Friday, August 14, 2009

Treatment of Asherman's syndrome is not a panacea (Part I)

Not all that long ago Asherman’s syndrome patients may have been told to forget about ever having a(nother) child. Treatment has come a long way with the advent of hysteroscopy, hormonal treatment, stents and adhesive barriers. It’s not surprising that before these were available, success rates were very low and often more damage was incurred from ‘treatment’ resulting in worse outcomes. One of the reasons for this is that some doctors used to treat Asherman’s syndrome by performing a blind D&C to break apart intrauterine adhesions they couldn’t even see.
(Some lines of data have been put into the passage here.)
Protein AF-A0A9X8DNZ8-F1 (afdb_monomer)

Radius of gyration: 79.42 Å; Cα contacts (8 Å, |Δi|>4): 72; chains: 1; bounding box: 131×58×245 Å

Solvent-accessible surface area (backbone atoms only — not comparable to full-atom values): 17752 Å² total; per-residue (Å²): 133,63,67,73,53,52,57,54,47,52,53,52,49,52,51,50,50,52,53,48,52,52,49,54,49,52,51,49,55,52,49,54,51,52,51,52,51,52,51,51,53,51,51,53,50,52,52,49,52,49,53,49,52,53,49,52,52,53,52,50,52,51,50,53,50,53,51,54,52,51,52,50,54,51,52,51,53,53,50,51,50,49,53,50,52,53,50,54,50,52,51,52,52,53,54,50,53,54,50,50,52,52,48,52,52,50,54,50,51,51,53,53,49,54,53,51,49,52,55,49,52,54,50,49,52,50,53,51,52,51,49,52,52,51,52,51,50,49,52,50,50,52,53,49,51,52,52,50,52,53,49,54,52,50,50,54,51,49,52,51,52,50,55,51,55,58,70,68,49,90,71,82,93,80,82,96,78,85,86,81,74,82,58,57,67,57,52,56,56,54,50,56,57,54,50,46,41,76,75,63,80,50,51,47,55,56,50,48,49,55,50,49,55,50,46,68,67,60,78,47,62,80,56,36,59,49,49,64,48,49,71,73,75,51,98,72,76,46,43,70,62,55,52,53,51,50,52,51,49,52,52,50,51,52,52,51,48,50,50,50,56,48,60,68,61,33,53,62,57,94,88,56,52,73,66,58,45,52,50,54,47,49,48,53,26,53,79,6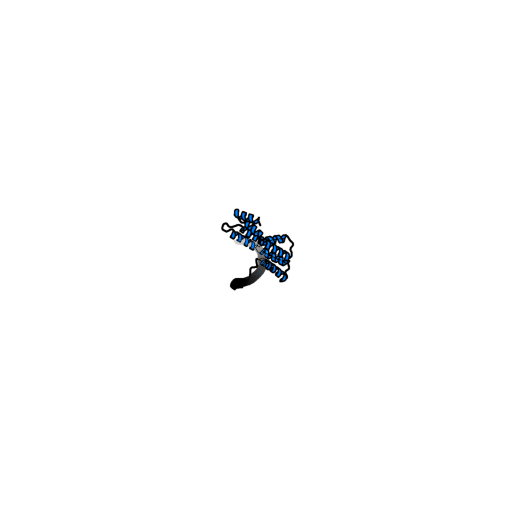4,70,51,57,71,70,61,36,51,53,44,57,47,74,19,40,86,49,66,73,58,30,50,52,54,52,58,53,64,72,74,108

Foldseek 3Di:
DVVVVVVVVVVVVVVVVVVVVVVVVVVVVVVVVVVVVVVVVVVVVVVVVVVVVVVVVVVVVVVVVVVVVVVVVVVVVVVVVVVVVVVVVVVVVVVVVVVVVVVVVVVVVVVVVVVVVVVVVVVVVVVVVVVVVVVVVVVVVVVVVVVVVVVVVVVVVVVVVVVVVVVPPDDDDDDDDDDDDPVVVLVVVLVVLVVCVVPPVDDQQVSVVVVLVCQVVVPPVVSNVVVVVVVVPDDDSGNVVVSVVSVVVVVVVVLVVLVVVLLVLLADDPPDDLVRSLVVLVVSCSNSVHDPVVSLVSNLVRYPPVVVSVVSVVVVVVD

Mean predicted aligned error: 21.53 Å

Structure (mmCIF, N/CA/C/O backbone):
data_AF-A0A9X8DNZ8-F1
#
_entry.id   AF-A0A9X8DNZ8-F1
#
loop_
_atom_site.group_PDB
_atom_site.id
_atom_site.type_symbol
_atom_site.label_atom_id
_atom_site.label_alt_id
_atom_site.label_comp_id
_atom_site.label_asym_id
_atom_site.label_entity_id
_atom_site.label_seq_id
_atom_site.pdbx_PDB_ins_code
_atom_site.Cartn_x
_atom_site.Cartn_y
_atom_site.Cartn_z
_atom_site.occupancy
_atom_site.B_iso_or_equiv
_atom_site.auth_seq_id
_atom_site.auth_comp_id
_atom_site.auth_asym_id
_atom_site.auth_atom_id
_atom_site.pdbx_PDB_model_num
ATOM 1 N N . ASN A 1 1 ? -72.846 7.928 144.004 1.00 53.88 1 ASN A N 1
ATOM 2 C CA . ASN A 1 1 ? -71.671 8.209 143.146 1.00 53.88 1 ASN A CA 1
ATOM 3 C C . ASN A 1 1 ? -71.038 6.981 142.483 1.00 53.88 1 ASN A C 1
ATOM 5 O O . ASN A 1 1 ? -70.065 7.169 141.765 1.00 53.88 1 ASN A O 1
ATOM 9 N N . GLU A 1 2 ? -71.590 5.767 142.614 1.00 50.53 2 GLU A N 1
ATOM 10 C CA . GLU A 1 2 ? -71.087 4.581 141.883 1.00 50.53 2 GLU A CA 1
ATOM 11 C C . GLU A 1 2 ? -71.975 4.176 140.691 1.00 50.53 2 GLU A C 1
ATOM 13 O O . GLU A 1 2 ? -71.447 3.799 139.653 1.00 50.53 2 GLU A O 1
ATOM 18 N N . VAL A 1 3 ? -73.295 4.391 140.771 1.00 57.28 3 VAL A N 1
ATOM 19 C CA . VAL A 1 3 ? -74.269 4.008 139.722 1.00 57.28 3 VAL A CA 1
ATOM 20 C C . VAL A 1 3 ? -74.147 4.847 138.431 1.00 57.28 3 VAL A C 1
ATOM 22 O O . VAL A 1 3 ? -74.189 4.303 137.335 1.00 57.28 3 VAL A O 1
ATOM 25 N N . ASN A 1 4 ? -73.852 6.152 138.525 1.00 55.16 4 ASN A N 1
ATOM 26 C CA . ASN A 1 4 ? -73.602 6.988 137.332 1.00 55.16 4 ASN A CA 1
ATOM 27 C C . ASN A 1 4 ? -72.264 6.676 136.631 1.00 55.16 4 ASN A C 1
ATOM 29 O O . ASN A 1 4 ? -72.057 7.090 135.494 1.00 55.16 4 ASN A O 1
ATOM 33 N N . ARG A 1 5 ? -71.331 5.978 137.298 1.00 57.69 5 ARG A N 1
ATOM 34 C CA . ARG A 1 5 ? -70.069 5.535 136.679 1.00 57.69 5 ARG A CA 1
ATOM 35 C C . ARG A 1 5 ? -70.252 4.234 135.905 1.00 57.69 5 ARG A C 1
ATOM 37 O O . ARG A 1 5 ? -69.606 4.074 134.879 1.00 57.69 5 ARG A O 1
ATOM 44 N N . THR A 1 6 ? -71.122 3.336 136.365 1.00 58.97 6 THR A N 1
ATOM 45 C CA . THR A 1 6 ? -71.393 2.057 135.693 1.00 58.97 6 THR A CA 1
ATOM 46 C C . THR A 1 6 ? -72.215 2.243 134.418 1.00 58.97 6 THR A C 1
ATOM 48 O O . THR A 1 6 ? -71.844 1.685 133.392 1.00 58.97 6 THR A O 1
ATOM 51 N N . GLU A 1 7 ? -73.227 3.117 134.421 1.00 61.44 7 GLU A N 1
ATOM 52 C CA . GLU A 1 7 ? -74.022 3.416 133.212 1.00 61.44 7 GLU A CA 1
ATOM 53 C C . GLU A 1 7 ? -73.207 4.163 132.135 1.00 61.44 7 GLU A C 1
ATOM 55 O O . GLU A 1 7 ? -73.323 3.874 130.944 1.00 61.44 7 GLU A O 1
ATOM 60 N N . GLY A 1 8 ? -72.312 5.077 132.535 1.00 66.94 8 GLY A N 1
ATOM 61 C CA . GLY A 1 8 ? -71.400 5.760 131.605 1.00 66.94 8 GLY A CA 1
ATOM 62 C C . GLY A 1 8 ? -70.326 4.842 131.005 1.00 66.94 8 GLY A C 1
ATOM 63 O O . GLY A 1 8 ? -69.900 5.046 129.865 1.00 66.94 8 GLY A O 1
ATOM 64 N N . LEU A 1 9 ? -69.908 3.810 131.750 1.00 68.69 9 LEU A N 1
ATOM 65 C CA . LEU A 1 9 ? -68.983 2.783 131.266 1.00 68.69 9 LEU A CA 1
ATOM 66 C C . LEU A 1 9 ? -69.669 1.815 130.295 1.00 68.69 9 LEU A C 1
ATOM 68 O O . LEU A 1 9 ? -69.074 1.500 129.271 1.00 68.69 9 LEU A O 1
ATOM 72 N N . GLU A 1 10 ? -70.911 1.397 130.559 1.00 70.88 10 GLU A N 1
ATOM 73 C CA . GLU A 1 10 ? -71.688 0.535 129.652 1.00 70.88 10 GLU A CA 1
ATOM 74 C C . GLU A 1 10 ? -72.021 1.229 128.324 1.00 70.88 10 GLU A C 1
ATOM 76 O O . GLU A 1 10 ? -71.846 0.630 127.261 1.00 70.88 10 GLU A O 1
ATOM 81 N N . ALA A 1 11 ? -72.415 2.507 128.358 1.00 75.06 11 ALA A N 1
ATOM 82 C CA . ALA A 1 11 ? -72.649 3.295 127.146 1.00 75.06 11 ALA A CA 1
ATOM 83 C C . ALA A 1 11 ? -71.362 3.479 126.319 1.00 75.06 11 ALA A C 1
ATOM 85 O O . ALA A 1 11 ? -71.377 3.275 125.105 1.00 75.06 11 ALA A O 1
ATOM 86 N N . SER A 1 12 ? -70.231 3.766 126.978 1.00 77.44 12 SER A N 1
ATOM 87 C CA . SER A 1 12 ? -68.924 3.865 126.309 1.00 77.44 12 SER A CA 1
ATOM 88 C C . SER A 1 12 ? -68.467 2.525 125.722 1.00 77.44 12 SER A C 1
ATOM 90 O O . SER A 1 12 ? -67.838 2.501 124.666 1.00 77.44 12 SER A O 1
ATOM 92 N N . LEU A 1 13 ? -68.790 1.400 126.372 1.00 78.50 13 LEU A N 1
ATOM 93 C CA . LEU A 1 13 ? -68.471 0.060 125.869 1.00 78.50 13 LEU A CA 1
ATOM 94 C C . LEU A 1 13 ? -69.308 -0.299 124.634 1.00 78.50 13 LEU A C 1
ATOM 96 O O . LEU A 1 13 ? -68.781 -0.869 123.680 1.00 78.50 13 LEU A O 1
ATOM 100 N N . ALA A 1 14 ? -70.598 0.046 124.634 1.00 78.81 14 ALA A N 1
ATOM 101 C CA . ALA A 1 14 ? -71.493 -0.172 123.499 1.00 78.81 14 ALA A CA 1
ATOM 102 C C . ALA A 1 14 ? -71.117 0.707 122.294 1.00 78.81 14 ALA A C 1
ATOM 104 O O . ALA A 1 14 ? -71.125 0.241 121.153 1.00 78.81 14 ALA A O 1
ATOM 105 N N . GLU A 1 15 ? -70.735 1.962 122.537 1.00 82.50 15 GLU A N 1
ATOM 106 C CA . GLU A 1 15 ? -70.249 2.877 121.503 1.00 82.50 15 GLU A CA 1
ATOM 107 C C . GLU A 1 15 ? -68.892 2.428 120.941 1.00 82.50 15 GLU A C 1
ATOM 109 O O . GLU A 1 15 ? -68.721 2.367 119.722 1.00 82.50 15 GLU A O 1
ATOM 114 N N . ALA A 1 16 ? -67.963 1.994 121.802 1.00 81.31 16 ALA A N 1
ATOM 115 C CA . ALA A 1 16 ? -66.699 1.394 121.380 1.00 81.31 16 ALA A CA 1
ATOM 116 C C . ALA A 1 16 ? -66.910 0.101 120.571 1.00 81.31 16 ALA A C 1
ATOM 118 O O . ALA A 1 16 ? -66.243 -0.098 119.557 1.00 81.31 16 ALA A O 1
ATOM 119 N N . GLY A 1 17 ? -67.867 -0.747 120.964 1.00 83.31 17 GLY A N 1
ATOM 120 C CA . GLY A 1 17 ? -68.229 -1.966 120.235 1.00 83.31 17 GLY A CA 1
ATOM 121 C C . GLY A 1 17 ? -68.838 -1.690 118.857 1.00 83.31 17 GLY A C 1
ATOM 122 O O . GLY A 1 17 ? -68.479 -2.345 117.879 1.00 83.31 17 GLY A O 1
ATOM 123 N N . ASN A 1 18 ? -69.706 -0.681 118.743 1.00 84.81 18 ASN A N 1
ATOM 124 C CA . ASN A 1 18 ? -70.258 -0.254 117.454 1.00 84.81 18 ASN A CA 1
ATOM 125 C C . ASN A 1 18 ? -69.187 0.374 116.549 1.00 84.81 18 ASN A C 1
ATOM 127 O O . ASN A 1 18 ? -69.137 0.065 115.360 1.00 84.81 18 ASN A O 1
ATOM 131 N N . SER A 1 19 ? -68.303 1.205 117.107 1.00 86.81 19 SER A N 1
ATOM 132 C CA . SER A 1 19 ? -67.188 1.823 116.378 1.00 86.81 19 SER A CA 1
ATOM 133 C C . SER A 1 19 ? -66.185 0.773 115.878 1.00 86.81 19 SER A C 1
ATOM 135 O O . SER A 1 19 ? -65.744 0.828 114.729 1.00 86.81 19 SER A O 1
ATOM 137 N N . LEU A 1 20 ? -65.911 -0.257 116.690 1.00 88.12 20 LEU A N 1
ATOM 138 C CA . LEU A 1 20 ? -65.120 -1.419 116.283 1.00 88.12 20 LEU A CA 1
ATOM 139 C C . LEU A 1 20 ? -65.789 -2.174 115.130 1.00 88.12 20 LEU A C 1
ATOM 141 O O . LEU A 1 20 ? -65.130 -2.444 114.134 1.00 88.12 20 LEU A O 1
ATOM 145 N N . ARG A 1 21 ? -67.098 -2.446 115.207 1.00 89.31 21 ARG A N 1
ATOM 146 C CA . ARG A 1 21 ? -67.826 -3.166 114.149 1.00 89.31 21 ARG A CA 1
ATOM 147 C C . ARG A 1 21 ? -67.838 -2.410 112.817 1.00 89.31 21 ARG A C 1
ATOM 149 O O . ARG A 1 21 ? -67.709 -3.019 111.760 1.00 89.31 21 ARG A O 1
ATOM 156 N N . VAL A 1 22 ? -67.985 -1.084 112.859 1.00 90.56 22 VAL A N 1
ATOM 157 C CA . VAL A 1 22 ? -67.903 -0.223 111.665 1.00 90.56 22 VAL A CA 1
ATOM 158 C C . VAL A 1 22 ? -66.478 -0.196 111.110 1.00 90.56 22 VAL A C 1
ATOM 160 O O . VAL A 1 22 ? -66.301 -0.278 109.898 1.00 90.56 22 VAL A O 1
ATOM 163 N N . SER A 1 23 ? -65.461 -0.143 111.974 1.00 88.81 23 SER A N 1
ATOM 164 C CA . SER A 1 23 ? -64.052 -0.238 111.573 1.00 88.81 23 SER A CA 1
ATOM 165 C C . SER A 1 23 ? -63.722 -1.595 110.935 1.00 88.81 23 SER A C 1
ATOM 167 O O . SER A 1 23 ? -63.098 -1.648 109.879 1.00 88.81 23 SER A O 1
ATOM 169 N N . GLU A 1 24 ? -64.201 -2.701 111.506 1.00 91.06 24 GLU A N 1
ATOM 170 C CA . GLU A 1 24 ? -64.069 -4.055 110.950 1.00 91.06 24 GLU A CA 1
ATOM 171 C C . GLU A 1 24 ? -64.763 -4.200 109.589 1.00 91.06 24 GLU A C 1
ATOM 173 O O . GLU A 1 24 ? -64.240 -4.852 108.687 1.00 91.06 24 GLU A O 1
ATOM 178 N N . GLN A 1 25 ? -65.930 -3.576 109.412 1.00 91.88 25 GLN A N 1
ATOM 179 C CA . GLN A 1 25 ? -66.623 -3.579 108.128 1.00 91.88 25 GLN A CA 1
ATOM 180 C C . GLN A 1 25 ? -65.895 -2.717 107.084 1.00 91.88 25 GLN A C 1
ATOM 182 O O . GLN A 1 25 ? -65.643 -3.190 105.981 1.00 91.88 25 GLN A O 1
ATOM 187 N N . CYS A 1 26 ? -65.479 -1.503 107.451 1.00 93.31 26 CYS A N 1
ATOM 188 C CA . CYS A 1 26 ? -64.715 -0.602 106.584 1.00 93.31 26 CYS A CA 1
ATOM 189 C C . CYS A 1 26 ? -63.371 -1.221 106.162 1.00 93.31 26 CYS A C 1
ATOM 191 O O . CYS A 1 26 ? -62.981 -1.156 104.999 1.00 93.31 26 CYS A O 1
ATOM 193 N N . THR A 1 27 ? -62.675 -1.890 107.086 1.00 91.25 27 THR A N 1
ATOM 194 C CA . THR A 1 27 ? -61.431 -2.610 106.774 1.00 91.25 27 THR A CA 1
ATOM 195 C C . THR A 1 27 ? -61.672 -3.814 105.871 1.00 91.25 27 THR A C 1
ATOM 197 O O . THR A 1 27 ? -60.873 -4.042 104.967 1.00 91.25 27 THR A O 1
ATOM 200 N N . ARG A 1 28 ? -62.770 -4.561 106.053 1.00 92.88 28 ARG A N 1
ATOM 201 C CA . ARG A 1 28 ? -63.123 -5.675 105.161 1.00 92.88 28 ARG A CA 1
ATOM 202 C C . ARG A 1 28 ? -63.418 -5.193 103.739 1.00 92.88 28 ARG A C 1
ATOM 204 O O . ARG A 1 28 ? -62.855 -5.741 102.799 1.00 92.88 28 ARG A O 1
ATOM 211 N N . GLU A 1 29 ? -64.226 -4.147 103.592 1.00 94.06 29 GLU A N 1
ATOM 212 C CA . GLU A 1 29 ? -64.543 -3.534 102.294 1.00 94.06 29 GLU A CA 1
ATOM 213 C C . GLU A 1 29 ? -63.278 -2.979 101.611 1.00 94.06 29 GLU A C 1
ATOM 215 O O . GLU A 1 29 ? -63.057 -3.211 100.423 1.00 94.06 29 GLU A O 1
ATOM 220 N N . ALA A 1 30 ? -62.384 -2.335 102.372 1.00 93.56 30 ALA A N 1
ATOM 221 C CA . ALA A 1 30 ? -61.098 -1.866 101.858 1.00 93.56 30 ALA A CA 1
ATOM 222 C C . ALA A 1 30 ? -60.190 -3.019 101.386 1.00 93.56 30 ALA A C 1
ATOM 224 O O . ALA A 1 30 ? -59.528 -2.895 100.356 1.00 93.56 30 ALA A O 1
ATOM 225 N N . VAL A 1 31 ? -60.161 -4.148 102.104 1.00 94.94 31 VAL A N 1
ATOM 226 C CA . VAL A 1 31 ? -59.398 -5.342 101.698 1.00 94.94 31 VAL A CA 1
ATOM 227 C C . VAL A 1 31 ? -59.968 -5.951 100.418 1.00 94.94 31 VAL A C 1
ATOM 229 O O . VAL A 1 31 ? -59.200 -6.265 99.513 1.00 94.94 31 VAL A O 1
ATOM 232 N N . GLU A 1 32 ? -61.291 -6.077 100.304 1.00 94.69 32 GLU A N 1
ATOM 233 C CA . GLU A 1 32 ? -61.946 -6.586 99.091 1.00 94.69 32 GLU A CA 1
ATOM 234 C C . GLU A 1 32 ? -61.673 -5.688 97.874 1.00 94.69 32 GLU A C 1
ATOM 236 O O . GLU A 1 32 ? -61.399 -6.189 96.780 1.00 94.69 32 GLU A O 1
ATOM 241 N N . GLN A 1 33 ? -61.673 -4.365 98.063 1.00 95.69 33 GLN A N 1
ATOM 242 C CA . GLN A 1 33 ? -61.351 -3.412 97.004 1.00 95.69 33 GLN A CA 1
ATOM 243 C C . GLN A 1 33 ? -59.878 -3.492 96.577 1.00 95.69 33 GLN A C 1
ATOM 245 O O . GLN A 1 33 ? -59.594 -3.538 95.379 1.00 95.69 33 GLN A O 1
ATOM 250 N N . LEU A 1 34 ? -58.945 -3.591 97.529 1.00 95.62 34 LEU A N 1
ATOM 251 C CA . LEU A 1 34 ? -57.523 -3.796 97.229 1.00 95.62 34 LEU A CA 1
ATOM 252 C C . LEU A 1 34 ? -57.270 -5.133 96.519 1.00 95.62 34 LEU A C 1
ATOM 254 O O . LEU A 1 34 ? -56.441 -5.201 95.611 1.00 95.62 34 LEU A O 1
ATOM 258 N N . ASP A 1 35 ? -57.989 -6.194 96.891 1.00 96.00 35 ASP A N 1
ATOM 259 C CA . ASP A 1 35 ? -57.913 -7.489 96.214 1.00 96.00 35 ASP A CA 1
ATOM 260 C C . ASP A 1 35 ? -58.441 -7.408 94.777 1.00 96.00 35 ASP A C 1
ATOM 262 O O . ASP A 1 35 ? -57.814 -7.956 93.863 1.00 96.00 35 ASP A O 1
ATOM 266 N N . HIS A 1 36 ? -59.544 -6.688 94.552 1.00 96.38 36 HIS A N 1
ATOM 267 C CA . HIS A 1 36 ? -60.071 -6.439 93.211 1.00 96.38 36 HIS A CA 1
ATOM 268 C C . HIS A 1 36 ? -59.072 -5.658 92.349 1.00 96.38 36 HIS A C 1
ATOM 270 O O . HIS A 1 36 ? -58.758 -6.078 91.233 1.00 96.38 36 HIS A O 1
ATOM 276 N N . GLU A 1 37 ? -58.518 -4.564 92.876 1.00 96.25 37 GLU A N 1
ATOM 277 C CA . GLU A 1 37 ? -57.499 -3.764 92.193 1.00 96.25 37 GLU A CA 1
ATOM 278 C C . GLU A 1 37 ? -56.243 -4.591 91.890 1.00 96.25 37 GLU A C 1
ATOM 280 O O . GLU A 1 37 ? -55.742 -4.553 90.766 1.00 96.25 37 GLU A O 1
ATOM 285 N N . ARG A 1 38 ? -55.769 -5.417 92.835 1.00 96.38 38 ARG A N 1
ATOM 286 C CA . ARG A 1 38 ? -54.625 -6.319 92.618 1.00 96.38 38 ARG A CA 1
ATOM 287 C C . ARG A 1 38 ? -54.864 -7.263 91.441 1.00 96.38 38 ARG A C 1
ATOM 289 O O . ARG A 1 38 ? -53.961 -7.447 90.623 1.00 96.38 38 ARG A O 1
ATOM 296 N N . VAL A 1 39 ? -56.051 -7.867 91.351 1.00 96.94 39 VAL A N 1
ATOM 297 C CA . VAL A 1 39 ? -56.406 -8.779 90.251 1.00 96.94 39 VAL A CA 1
ATOM 298 C C . VAL A 1 39 ? -56.462 -8.032 88.917 1.00 96.94 39 VAL A C 1
ATOM 300 O O . VAL A 1 39 ? -55.906 -8.518 87.931 1.00 96.94 39 VAL A O 1
ATOM 303 N N . GLN A 1 40 ? -57.050 -6.832 88.884 1.00 96.25 40 GLN A N 1
ATOM 304 C CA . GLN A 1 40 ? -57.084 -5.997 87.677 1.00 96.25 40 GLN A CA 1
ATOM 305 C C . GLN A 1 40 ? -55.678 -5.602 87.214 1.00 96.25 40 GLN A C 1
ATOM 307 O O . GLN A 1 40 ? -55.355 -5.735 86.034 1.00 96.25 40 GLN A O 1
ATOM 312 N N . PHE A 1 41 ? -54.801 -5.192 88.135 1.00 96.62 41 PHE A N 1
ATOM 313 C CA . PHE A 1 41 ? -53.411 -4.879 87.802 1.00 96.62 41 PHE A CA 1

It’s hard to imagine why anyone would think that performing the same procedure as the one which usually causes the condition could fix things, but lots of doctors did- and some continue to do so with disastrous consequences.

Some doctors might still have the attitude that anyone whom they cannot treat successfully should give up hope, even if they are not highly skilled or experienced in the treatment of intrauterine adhesions. However, a new and equally detrimental view is being encouraged among sufferers: that treatment has come so far that anyone who is diagnosed stands a very good chance of conceiving and delivering a healthy baby (provided they go to the right doctors). While it’s true that some doctors have much more training, experience and expertise in the treatment of Asherman’s syndrome, the harsh reality is that the overall success rate is not above 50% (and lower for the moderate to severe cases)- even with the best doctors. If anyone tells you that there are doctors who have higher success rates with moderate to severe cases than 50%, they are either not being truthful or simply don’t know (or prefer not to accept) the reality.

It’s a bitter pill to swallow, but women need to be made aware of this fact. Not to crush any optimism, but to give realistic expectations, and perhaps to avoid the costs and heartbreak of ‘unexplained infertility’ following ‘successful’ treatment. There is a very fine line between giving encouragement and creating false hope. You may read of success stories, you may hear of women overcoming seemingly astonishing odds, and photos of women beaming with their babies, praising their ‘miracle’ doctors, but make no mistake: these are the faces and stories of less than 50% of women who are diagnosed with IUA and get treatment by the best doctors. But they do not reflect the reality for more than half of women diagnosed with Asherman’s syndrome. The latter are the women who fade into the background, the ones doctors and patients alike would like to forget about, or blame the lack of success on other reasons. Let us not underestimate the significance of the initial trauma underlying the Asherman’s syndrome. Some of us got a worse deal than the others. Worst of all, there is no clear way of predicting whether treatment will be successful or even knowing if it was successful. The only way to know is to try to conceive. If you do have a baby, your treatment was successful. If you don’t, your treatment may not have fully restored your fertility (or you have other causes of unexplained infertility). But let’s not exaggerate the likelihood of the latter- why would someone who was previously capable of getting pregnant suddenly have ‘unexplained infertility’ after having had Asherman’s syndrome? Fibrosis from Asherman’s syndrome can affect blood flow to the endometrium and reduce the chance of implantation or maintaining a pregnancy. I’m not saying one should not seek treatment. By all means, please do whatever is necessary to improve your chances of regaining your fertility! But don’t be too surprised if you don’t end up with a success story.

The attitude of the medical community is also to blame for encouraging the view that treatment is the best answer to the problem. For reasons which evade me, they seem to think it is more logical to subject all women to blind surgery causing Asherman's syndrome in a non-negligible proportion of them, and then to attempt surgical correction and hormonal therapy on those who do develop IUA in the hope that at most 50% of them will have a child (30-40% with moderate to severe IUA, 80% with mild IUA). Not to mention that these future pregnancies are at risk of serious complications, like placenta accreta, preterm delivery, intrauterine growth restriction, cervical incompetence etc. How logical is this? What is the advantage or logic in performing two (or more) expensive, difficult and potentially risky uterine surgeries- one which can cause damage, and one (or more) to repair the damage of the first surgery? Why not nip it at the bud and not cause damage to begin with?

Why not simply use drugs or hysteroscopy to empty the uterus, preventing scarring in the first place? When you consider that there are ways of emptying the uterus without blind surgery (either by using drugs like misoprostol or mifepristone, or visually guided hysteroscopy) the surgical approach makes no sense whatsoever. Is the approach of D&C followed by corrective surgery in the best interest of patients? Absolutely not.